PRT oh PRT [part 2]

Ngomongin PRT emang gak ada habisnya. Barusan abis maghrib ada pasangan muda datang ke rumah. Secara suami adalah sekretaris RT [hihi] tempat meminta surat pengantar kalau mau urus surat ke kelurahan, jadi dikira pasangan muda tersebut mau minta surat. Eh ternyata mau menginterograsi PRT saya.
Ternyata PRT-nya sudah tidak ada di rumah ketika mereka berdua pulang kerja. Dan parahnya lagi mereka tidak bisa masuk rumah karena tidak pegang kunci, yang pegang semua kunci ya PRTnya itu. Sangat disayangkan juga kenapa kok bisa menyerahkan semua kunci ke PRTnya.

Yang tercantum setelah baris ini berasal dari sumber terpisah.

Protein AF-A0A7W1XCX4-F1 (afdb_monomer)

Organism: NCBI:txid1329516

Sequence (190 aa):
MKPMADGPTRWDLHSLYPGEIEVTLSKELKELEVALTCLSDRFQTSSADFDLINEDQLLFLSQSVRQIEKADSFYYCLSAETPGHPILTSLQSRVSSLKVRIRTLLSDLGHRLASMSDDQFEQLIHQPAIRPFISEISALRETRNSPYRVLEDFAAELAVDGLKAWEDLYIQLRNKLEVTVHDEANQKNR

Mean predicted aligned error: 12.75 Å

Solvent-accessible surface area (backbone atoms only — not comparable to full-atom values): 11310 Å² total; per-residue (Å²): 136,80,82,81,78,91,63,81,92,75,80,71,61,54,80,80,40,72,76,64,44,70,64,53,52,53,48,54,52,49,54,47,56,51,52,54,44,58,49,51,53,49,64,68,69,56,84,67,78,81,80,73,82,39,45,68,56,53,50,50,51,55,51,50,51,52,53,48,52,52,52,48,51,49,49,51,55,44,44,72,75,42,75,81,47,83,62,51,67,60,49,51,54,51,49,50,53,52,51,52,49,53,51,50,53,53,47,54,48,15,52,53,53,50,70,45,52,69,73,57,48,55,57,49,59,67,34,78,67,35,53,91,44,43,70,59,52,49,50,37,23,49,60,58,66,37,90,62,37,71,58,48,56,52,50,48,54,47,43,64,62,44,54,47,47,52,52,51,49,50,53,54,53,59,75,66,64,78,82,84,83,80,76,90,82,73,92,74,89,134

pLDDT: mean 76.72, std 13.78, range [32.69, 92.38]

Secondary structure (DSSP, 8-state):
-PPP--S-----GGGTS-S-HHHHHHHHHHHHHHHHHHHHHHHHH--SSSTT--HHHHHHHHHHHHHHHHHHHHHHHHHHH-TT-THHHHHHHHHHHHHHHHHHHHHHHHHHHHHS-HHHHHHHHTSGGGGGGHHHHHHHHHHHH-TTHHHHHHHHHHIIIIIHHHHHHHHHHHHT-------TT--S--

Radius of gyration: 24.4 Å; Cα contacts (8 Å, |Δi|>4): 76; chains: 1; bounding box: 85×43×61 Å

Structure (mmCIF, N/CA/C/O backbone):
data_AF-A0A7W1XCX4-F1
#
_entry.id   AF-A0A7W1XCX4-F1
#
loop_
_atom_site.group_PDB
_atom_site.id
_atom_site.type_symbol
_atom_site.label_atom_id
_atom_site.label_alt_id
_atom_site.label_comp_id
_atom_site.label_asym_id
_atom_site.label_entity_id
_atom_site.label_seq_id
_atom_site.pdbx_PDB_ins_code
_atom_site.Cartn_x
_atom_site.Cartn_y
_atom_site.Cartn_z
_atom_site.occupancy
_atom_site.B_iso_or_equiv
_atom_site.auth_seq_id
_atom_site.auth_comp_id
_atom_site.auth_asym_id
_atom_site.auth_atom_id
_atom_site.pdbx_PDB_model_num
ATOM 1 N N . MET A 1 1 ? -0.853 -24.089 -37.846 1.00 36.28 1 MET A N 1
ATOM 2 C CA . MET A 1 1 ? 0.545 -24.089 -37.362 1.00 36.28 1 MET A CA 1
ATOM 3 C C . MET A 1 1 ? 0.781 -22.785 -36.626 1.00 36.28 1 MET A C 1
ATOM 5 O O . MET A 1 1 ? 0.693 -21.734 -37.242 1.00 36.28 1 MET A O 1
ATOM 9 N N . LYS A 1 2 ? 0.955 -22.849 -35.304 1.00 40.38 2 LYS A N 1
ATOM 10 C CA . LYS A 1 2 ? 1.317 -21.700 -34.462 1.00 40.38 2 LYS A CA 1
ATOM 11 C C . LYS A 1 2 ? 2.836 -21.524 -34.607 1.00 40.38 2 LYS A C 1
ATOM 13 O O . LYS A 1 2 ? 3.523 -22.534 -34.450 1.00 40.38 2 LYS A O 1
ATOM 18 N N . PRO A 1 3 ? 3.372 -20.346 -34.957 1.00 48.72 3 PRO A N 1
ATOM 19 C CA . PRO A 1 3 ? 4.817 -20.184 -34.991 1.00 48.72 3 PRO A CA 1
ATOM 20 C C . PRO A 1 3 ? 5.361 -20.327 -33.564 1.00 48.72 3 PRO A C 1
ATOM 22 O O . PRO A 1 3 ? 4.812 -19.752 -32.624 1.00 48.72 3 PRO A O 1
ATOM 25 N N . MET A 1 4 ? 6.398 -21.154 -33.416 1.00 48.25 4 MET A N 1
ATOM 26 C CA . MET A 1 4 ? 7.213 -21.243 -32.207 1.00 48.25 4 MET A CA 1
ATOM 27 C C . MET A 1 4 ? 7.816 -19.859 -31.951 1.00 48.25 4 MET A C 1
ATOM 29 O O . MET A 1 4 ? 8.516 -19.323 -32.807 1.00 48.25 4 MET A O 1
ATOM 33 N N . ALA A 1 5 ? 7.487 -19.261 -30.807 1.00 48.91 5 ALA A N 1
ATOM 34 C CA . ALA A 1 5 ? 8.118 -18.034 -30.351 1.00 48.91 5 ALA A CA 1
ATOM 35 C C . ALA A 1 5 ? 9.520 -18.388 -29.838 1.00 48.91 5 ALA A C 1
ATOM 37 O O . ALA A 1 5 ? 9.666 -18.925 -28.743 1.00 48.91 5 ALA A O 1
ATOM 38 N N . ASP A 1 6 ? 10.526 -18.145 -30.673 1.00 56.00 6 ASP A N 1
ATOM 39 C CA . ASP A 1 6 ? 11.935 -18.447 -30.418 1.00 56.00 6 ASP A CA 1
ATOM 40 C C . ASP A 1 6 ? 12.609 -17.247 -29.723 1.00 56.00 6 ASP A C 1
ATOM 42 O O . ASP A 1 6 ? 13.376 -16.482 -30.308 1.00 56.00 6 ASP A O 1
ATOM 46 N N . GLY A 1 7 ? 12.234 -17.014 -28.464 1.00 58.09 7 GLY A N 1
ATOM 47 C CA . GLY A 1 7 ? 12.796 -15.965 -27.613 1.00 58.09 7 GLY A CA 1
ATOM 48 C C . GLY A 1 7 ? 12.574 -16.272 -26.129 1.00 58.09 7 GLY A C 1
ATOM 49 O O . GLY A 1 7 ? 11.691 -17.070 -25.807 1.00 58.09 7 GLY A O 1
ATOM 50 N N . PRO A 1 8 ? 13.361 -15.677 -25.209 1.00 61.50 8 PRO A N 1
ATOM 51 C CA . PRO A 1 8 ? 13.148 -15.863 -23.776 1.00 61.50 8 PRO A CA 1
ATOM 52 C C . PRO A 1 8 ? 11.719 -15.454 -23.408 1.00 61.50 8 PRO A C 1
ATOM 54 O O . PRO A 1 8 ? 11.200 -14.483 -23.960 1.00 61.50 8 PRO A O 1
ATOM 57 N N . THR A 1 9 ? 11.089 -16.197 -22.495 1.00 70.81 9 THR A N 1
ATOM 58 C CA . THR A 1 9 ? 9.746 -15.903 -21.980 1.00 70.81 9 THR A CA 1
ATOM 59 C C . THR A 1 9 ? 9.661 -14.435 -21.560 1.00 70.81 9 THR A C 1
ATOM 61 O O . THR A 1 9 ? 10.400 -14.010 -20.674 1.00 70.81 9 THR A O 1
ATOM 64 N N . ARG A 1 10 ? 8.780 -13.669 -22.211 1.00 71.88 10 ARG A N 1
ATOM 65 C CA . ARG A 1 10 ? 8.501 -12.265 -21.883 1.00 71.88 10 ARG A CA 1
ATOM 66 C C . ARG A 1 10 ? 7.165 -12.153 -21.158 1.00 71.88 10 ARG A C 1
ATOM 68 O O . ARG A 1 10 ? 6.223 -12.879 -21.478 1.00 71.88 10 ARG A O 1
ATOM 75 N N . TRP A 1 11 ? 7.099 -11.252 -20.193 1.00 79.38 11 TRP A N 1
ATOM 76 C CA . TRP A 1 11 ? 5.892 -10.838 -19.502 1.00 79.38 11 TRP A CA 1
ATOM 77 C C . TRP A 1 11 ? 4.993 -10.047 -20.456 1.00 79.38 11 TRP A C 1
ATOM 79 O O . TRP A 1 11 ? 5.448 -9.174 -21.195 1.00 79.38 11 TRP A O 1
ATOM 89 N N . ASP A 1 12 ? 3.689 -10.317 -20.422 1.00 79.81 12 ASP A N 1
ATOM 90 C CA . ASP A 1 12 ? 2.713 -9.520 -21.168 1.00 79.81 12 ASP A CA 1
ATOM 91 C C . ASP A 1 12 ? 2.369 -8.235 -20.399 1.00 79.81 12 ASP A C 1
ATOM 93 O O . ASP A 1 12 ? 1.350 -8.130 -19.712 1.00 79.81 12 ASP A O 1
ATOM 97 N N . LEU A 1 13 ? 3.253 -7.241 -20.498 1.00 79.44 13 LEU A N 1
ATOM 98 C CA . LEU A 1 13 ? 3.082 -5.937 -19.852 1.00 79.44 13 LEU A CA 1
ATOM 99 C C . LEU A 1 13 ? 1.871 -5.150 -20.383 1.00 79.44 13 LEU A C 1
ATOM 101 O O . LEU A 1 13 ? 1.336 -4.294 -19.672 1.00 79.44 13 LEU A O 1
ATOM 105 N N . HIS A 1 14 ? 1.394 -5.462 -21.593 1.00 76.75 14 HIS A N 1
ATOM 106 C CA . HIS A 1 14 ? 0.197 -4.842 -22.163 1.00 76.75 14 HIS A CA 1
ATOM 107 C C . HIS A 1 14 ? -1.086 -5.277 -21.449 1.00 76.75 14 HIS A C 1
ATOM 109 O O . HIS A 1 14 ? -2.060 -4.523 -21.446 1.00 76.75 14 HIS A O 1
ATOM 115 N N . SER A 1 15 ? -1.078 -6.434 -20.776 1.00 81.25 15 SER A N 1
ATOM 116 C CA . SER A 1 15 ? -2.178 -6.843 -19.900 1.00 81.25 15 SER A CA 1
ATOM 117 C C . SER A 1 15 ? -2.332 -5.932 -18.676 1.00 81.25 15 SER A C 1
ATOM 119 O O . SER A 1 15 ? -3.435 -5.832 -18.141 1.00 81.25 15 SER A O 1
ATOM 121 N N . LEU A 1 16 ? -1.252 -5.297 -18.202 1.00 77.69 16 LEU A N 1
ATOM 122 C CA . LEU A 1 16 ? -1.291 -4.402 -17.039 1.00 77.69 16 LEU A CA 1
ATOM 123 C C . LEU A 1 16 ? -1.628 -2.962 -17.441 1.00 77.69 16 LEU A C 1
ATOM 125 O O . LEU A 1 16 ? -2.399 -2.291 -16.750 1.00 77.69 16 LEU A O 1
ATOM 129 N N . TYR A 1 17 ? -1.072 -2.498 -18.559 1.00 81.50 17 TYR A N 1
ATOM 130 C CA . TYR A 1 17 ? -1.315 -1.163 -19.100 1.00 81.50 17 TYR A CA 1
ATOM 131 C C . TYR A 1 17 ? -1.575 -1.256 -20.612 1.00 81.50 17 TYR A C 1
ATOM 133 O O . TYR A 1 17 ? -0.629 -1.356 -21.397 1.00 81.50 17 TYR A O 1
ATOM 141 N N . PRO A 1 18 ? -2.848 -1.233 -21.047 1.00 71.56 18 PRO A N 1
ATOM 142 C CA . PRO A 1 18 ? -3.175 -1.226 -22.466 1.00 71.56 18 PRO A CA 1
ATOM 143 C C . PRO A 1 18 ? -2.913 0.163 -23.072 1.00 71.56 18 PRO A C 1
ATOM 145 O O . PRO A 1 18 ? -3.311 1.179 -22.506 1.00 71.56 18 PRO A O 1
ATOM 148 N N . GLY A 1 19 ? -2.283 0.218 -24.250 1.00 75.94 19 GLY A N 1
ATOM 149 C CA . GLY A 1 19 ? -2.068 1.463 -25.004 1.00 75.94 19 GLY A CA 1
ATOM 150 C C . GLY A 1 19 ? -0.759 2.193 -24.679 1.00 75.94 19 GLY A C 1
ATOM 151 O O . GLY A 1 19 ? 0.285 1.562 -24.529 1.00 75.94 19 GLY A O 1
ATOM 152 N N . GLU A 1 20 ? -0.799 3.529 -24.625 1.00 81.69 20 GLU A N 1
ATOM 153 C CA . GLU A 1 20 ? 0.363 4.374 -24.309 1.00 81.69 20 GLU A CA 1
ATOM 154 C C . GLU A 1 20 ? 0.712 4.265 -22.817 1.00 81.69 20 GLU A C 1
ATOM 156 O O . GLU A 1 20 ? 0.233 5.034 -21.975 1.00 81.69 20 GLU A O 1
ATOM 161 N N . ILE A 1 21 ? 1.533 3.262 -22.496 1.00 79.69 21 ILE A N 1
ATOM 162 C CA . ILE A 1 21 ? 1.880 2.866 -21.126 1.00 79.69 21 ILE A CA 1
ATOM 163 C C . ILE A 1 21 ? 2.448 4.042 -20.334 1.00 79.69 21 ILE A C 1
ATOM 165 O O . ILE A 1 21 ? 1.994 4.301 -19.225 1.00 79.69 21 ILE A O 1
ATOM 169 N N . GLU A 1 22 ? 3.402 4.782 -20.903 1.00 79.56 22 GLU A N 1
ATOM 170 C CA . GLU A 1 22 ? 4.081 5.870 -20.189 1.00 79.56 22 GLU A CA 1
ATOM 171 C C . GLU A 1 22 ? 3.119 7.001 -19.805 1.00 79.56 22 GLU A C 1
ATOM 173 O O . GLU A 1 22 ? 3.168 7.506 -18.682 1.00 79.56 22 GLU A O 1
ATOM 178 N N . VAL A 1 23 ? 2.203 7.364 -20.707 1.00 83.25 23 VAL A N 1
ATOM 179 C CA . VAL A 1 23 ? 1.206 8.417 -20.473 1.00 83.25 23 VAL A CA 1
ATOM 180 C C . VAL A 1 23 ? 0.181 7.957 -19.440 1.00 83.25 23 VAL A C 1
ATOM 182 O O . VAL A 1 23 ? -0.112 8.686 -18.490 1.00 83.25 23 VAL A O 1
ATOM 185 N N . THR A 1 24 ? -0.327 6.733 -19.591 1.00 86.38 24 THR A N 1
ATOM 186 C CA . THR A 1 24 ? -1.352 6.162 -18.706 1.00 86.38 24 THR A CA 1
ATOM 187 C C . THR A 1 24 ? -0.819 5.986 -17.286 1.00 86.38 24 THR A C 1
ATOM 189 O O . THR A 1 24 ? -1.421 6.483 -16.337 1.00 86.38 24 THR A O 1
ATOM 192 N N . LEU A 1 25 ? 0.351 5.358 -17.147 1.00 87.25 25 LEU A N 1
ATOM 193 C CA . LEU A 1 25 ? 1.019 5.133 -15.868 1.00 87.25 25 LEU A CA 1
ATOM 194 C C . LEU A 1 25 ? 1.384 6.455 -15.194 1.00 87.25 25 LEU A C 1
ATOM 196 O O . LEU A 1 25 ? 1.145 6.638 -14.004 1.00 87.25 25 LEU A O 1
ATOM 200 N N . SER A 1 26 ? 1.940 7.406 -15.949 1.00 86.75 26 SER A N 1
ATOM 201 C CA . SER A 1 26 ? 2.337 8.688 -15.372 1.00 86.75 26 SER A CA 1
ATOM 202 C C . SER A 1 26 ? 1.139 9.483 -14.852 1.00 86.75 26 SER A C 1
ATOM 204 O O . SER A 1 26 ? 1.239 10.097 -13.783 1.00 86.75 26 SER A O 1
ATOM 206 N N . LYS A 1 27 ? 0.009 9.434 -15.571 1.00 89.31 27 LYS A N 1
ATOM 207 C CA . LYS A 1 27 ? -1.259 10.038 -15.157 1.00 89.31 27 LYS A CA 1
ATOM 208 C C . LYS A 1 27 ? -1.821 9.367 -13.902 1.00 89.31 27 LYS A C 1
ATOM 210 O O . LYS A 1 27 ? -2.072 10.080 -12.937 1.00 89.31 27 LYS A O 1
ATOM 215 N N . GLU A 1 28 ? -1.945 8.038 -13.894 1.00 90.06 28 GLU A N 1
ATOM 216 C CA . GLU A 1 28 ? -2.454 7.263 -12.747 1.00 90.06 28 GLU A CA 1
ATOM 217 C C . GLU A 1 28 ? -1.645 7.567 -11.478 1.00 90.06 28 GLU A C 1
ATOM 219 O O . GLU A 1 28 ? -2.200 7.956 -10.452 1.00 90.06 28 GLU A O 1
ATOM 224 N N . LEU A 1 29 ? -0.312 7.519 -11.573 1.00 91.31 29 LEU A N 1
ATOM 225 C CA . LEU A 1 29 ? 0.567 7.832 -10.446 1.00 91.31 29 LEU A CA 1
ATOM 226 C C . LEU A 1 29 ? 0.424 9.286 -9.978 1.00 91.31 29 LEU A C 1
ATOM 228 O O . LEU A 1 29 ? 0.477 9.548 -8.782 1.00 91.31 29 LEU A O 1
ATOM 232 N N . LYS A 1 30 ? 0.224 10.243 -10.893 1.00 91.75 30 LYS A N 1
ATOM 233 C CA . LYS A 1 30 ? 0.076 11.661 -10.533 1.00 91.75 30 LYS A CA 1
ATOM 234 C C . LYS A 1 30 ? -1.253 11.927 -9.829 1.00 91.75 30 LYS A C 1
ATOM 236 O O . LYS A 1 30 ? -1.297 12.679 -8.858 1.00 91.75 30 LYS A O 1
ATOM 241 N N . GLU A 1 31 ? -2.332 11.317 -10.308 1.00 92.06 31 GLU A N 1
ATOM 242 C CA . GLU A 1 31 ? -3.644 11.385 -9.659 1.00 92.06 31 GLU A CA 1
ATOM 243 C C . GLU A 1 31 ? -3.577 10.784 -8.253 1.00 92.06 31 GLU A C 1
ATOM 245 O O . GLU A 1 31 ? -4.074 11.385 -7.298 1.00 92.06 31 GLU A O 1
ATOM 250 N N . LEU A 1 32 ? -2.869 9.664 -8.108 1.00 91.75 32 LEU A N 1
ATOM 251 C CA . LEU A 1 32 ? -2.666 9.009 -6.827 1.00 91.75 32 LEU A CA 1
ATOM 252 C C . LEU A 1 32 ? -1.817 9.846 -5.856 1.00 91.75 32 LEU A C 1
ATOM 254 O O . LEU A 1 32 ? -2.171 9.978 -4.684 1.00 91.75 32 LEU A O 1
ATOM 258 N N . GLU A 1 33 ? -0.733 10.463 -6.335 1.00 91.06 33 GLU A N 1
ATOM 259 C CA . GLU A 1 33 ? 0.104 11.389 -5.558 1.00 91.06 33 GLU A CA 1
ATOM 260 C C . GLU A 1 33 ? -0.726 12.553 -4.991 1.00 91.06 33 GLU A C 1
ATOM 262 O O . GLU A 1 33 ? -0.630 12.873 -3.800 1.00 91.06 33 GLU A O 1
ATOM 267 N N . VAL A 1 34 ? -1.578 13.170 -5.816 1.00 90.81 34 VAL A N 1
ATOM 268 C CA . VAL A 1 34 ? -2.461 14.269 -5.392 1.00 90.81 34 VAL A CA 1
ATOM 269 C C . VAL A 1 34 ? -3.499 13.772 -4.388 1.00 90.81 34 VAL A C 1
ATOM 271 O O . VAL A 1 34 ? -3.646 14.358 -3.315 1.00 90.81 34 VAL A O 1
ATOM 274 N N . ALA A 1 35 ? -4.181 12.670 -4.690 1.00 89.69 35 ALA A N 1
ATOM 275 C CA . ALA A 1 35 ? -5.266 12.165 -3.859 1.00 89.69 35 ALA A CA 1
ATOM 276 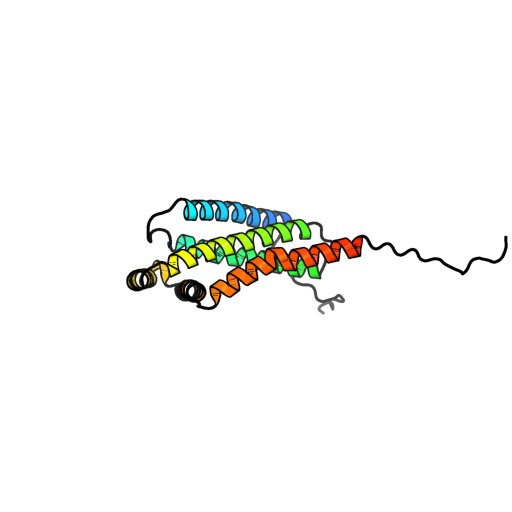C C . ALA A 1 35 ? -4.779 11.687 -2.477 1.00 89.69 35 ALA A C 1
ATOM 278 O O . ALA A 1 35 ? -5.404 12.007 -1.462 1.00 89.69 35 ALA A O 1
ATOM 279 N N . LEU A 1 36 ? -3.619 11.023 -2.408 1.00 88.81 36 LEU A N 1
ATOM 280 C CA . LEU A 1 36 ? -2.976 10.677 -1.136 1.00 88.81 36 LEU A CA 1
ATOM 281 C C . LEU A 1 36 ? -2.520 11.921 -0.361 1.00 88.81 36 LEU A C 1
ATOM 283 O O . LEU A 1 36 ? -2.447 11.865 0.864 1.00 88.81 36 LEU A O 1
ATOM 287 N N . THR A 1 37 ? -2.247 13.045 -1.040 1.00 87.88 37 THR A N 1
ATOM 288 C CA . THR A 1 37 ? -1.905 14.310 -0.363 1.00 87.88 37 THR A CA 1
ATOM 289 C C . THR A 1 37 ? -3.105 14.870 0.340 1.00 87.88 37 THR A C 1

Wah pembantu saya ketakutan karena dikira kasus akan dibawa ke polisi. Emang PRTnya mereka tidak punya temen di komplek kami selain ma PRT saya. Tapi sempet saya larang main dengan PRT tsb karena PRT saya cerita dia suka ngomong ngelantur dan merokok satu bungkus dalam satu jam. Sejak itu PRT saya tidak pernah main ke sana lagi.
Mereka berdua kelihatan bingung, bertanya pada kami apa yang harus dilakukan? Wah kami juga bingung. Akhirnya menghubungi mantan RT yang kebetulan tukang, kali aja bisa buka pintu tanpa kunci. Ternyata tidak bisa juga. Akhirnya diputuskan untuk menghubungi ketua RT dan melapor bahwa akan terjadi pendobrakan rumah sendiri. Biar ada laporan doang kali.
Saya, suami dan keluarga mantan RT beserta keluarga lain yang kebetulan keluar rumah dan tau cerita itu menunggu di luar rumah, rencananya mau menemani mereka saat mendobrak pintu. Si Dede juga tidak mau kalah solidaritasnya, hehe, Ikutan main di luar sama anak-anak. Main sepeda. Hahaha bilang aja mau main di luar rumah malam-malam dan ngekor ibunya :)
Sambil ngobrol, sambil nunggu laporan ke Pak RT, tiba-tiba ada sms ke hp si Mbak. Si PRT yang ngilang itu sms dan bilang kalo kuncinya disimpan di tempat "A". Wah langsung kita datangi dan buka tempat tersebut. Dan benar! kuncinya ada. Rame-rama masuk rumah karena yang punya rumah takut masuk sendirian, kami menemukan surat dari PRT tsb. Dia bilang minta maaf dan mohon pamit. Dia tidak mengambil barang, dan jika ada barang yang hilang boleh mencari dia di suatu alamat.
Periksa diperiksa sepertinya memang tidak ada yang hilang.
Cerita dan cerita, memang tidak ada gelagat mencurigakan dari PRT tsb. Dimarahin juga tidak, semua seperti biasa.
Terus ada orang dari depot makanan yang kasih info bahwa dia dijemput seorang cowok dan cewek bawa motor. Entah kemana? Padahal dia tidak punya sanak saudara lagi dan hidup sebatang kara. Semoga saja kedua temannya itu orang baik-baik.
Hemm ada-ada saja.
PRT oh PRT, susah dimengerti.
Kadang kita maklumi mereka dengan keterbatasan pikirannya karena memang pendidikannya rendah, tapi kadang mereka lebih pintar dari dugaan kita. Pintar bisa dalam kategori baik dan buruk.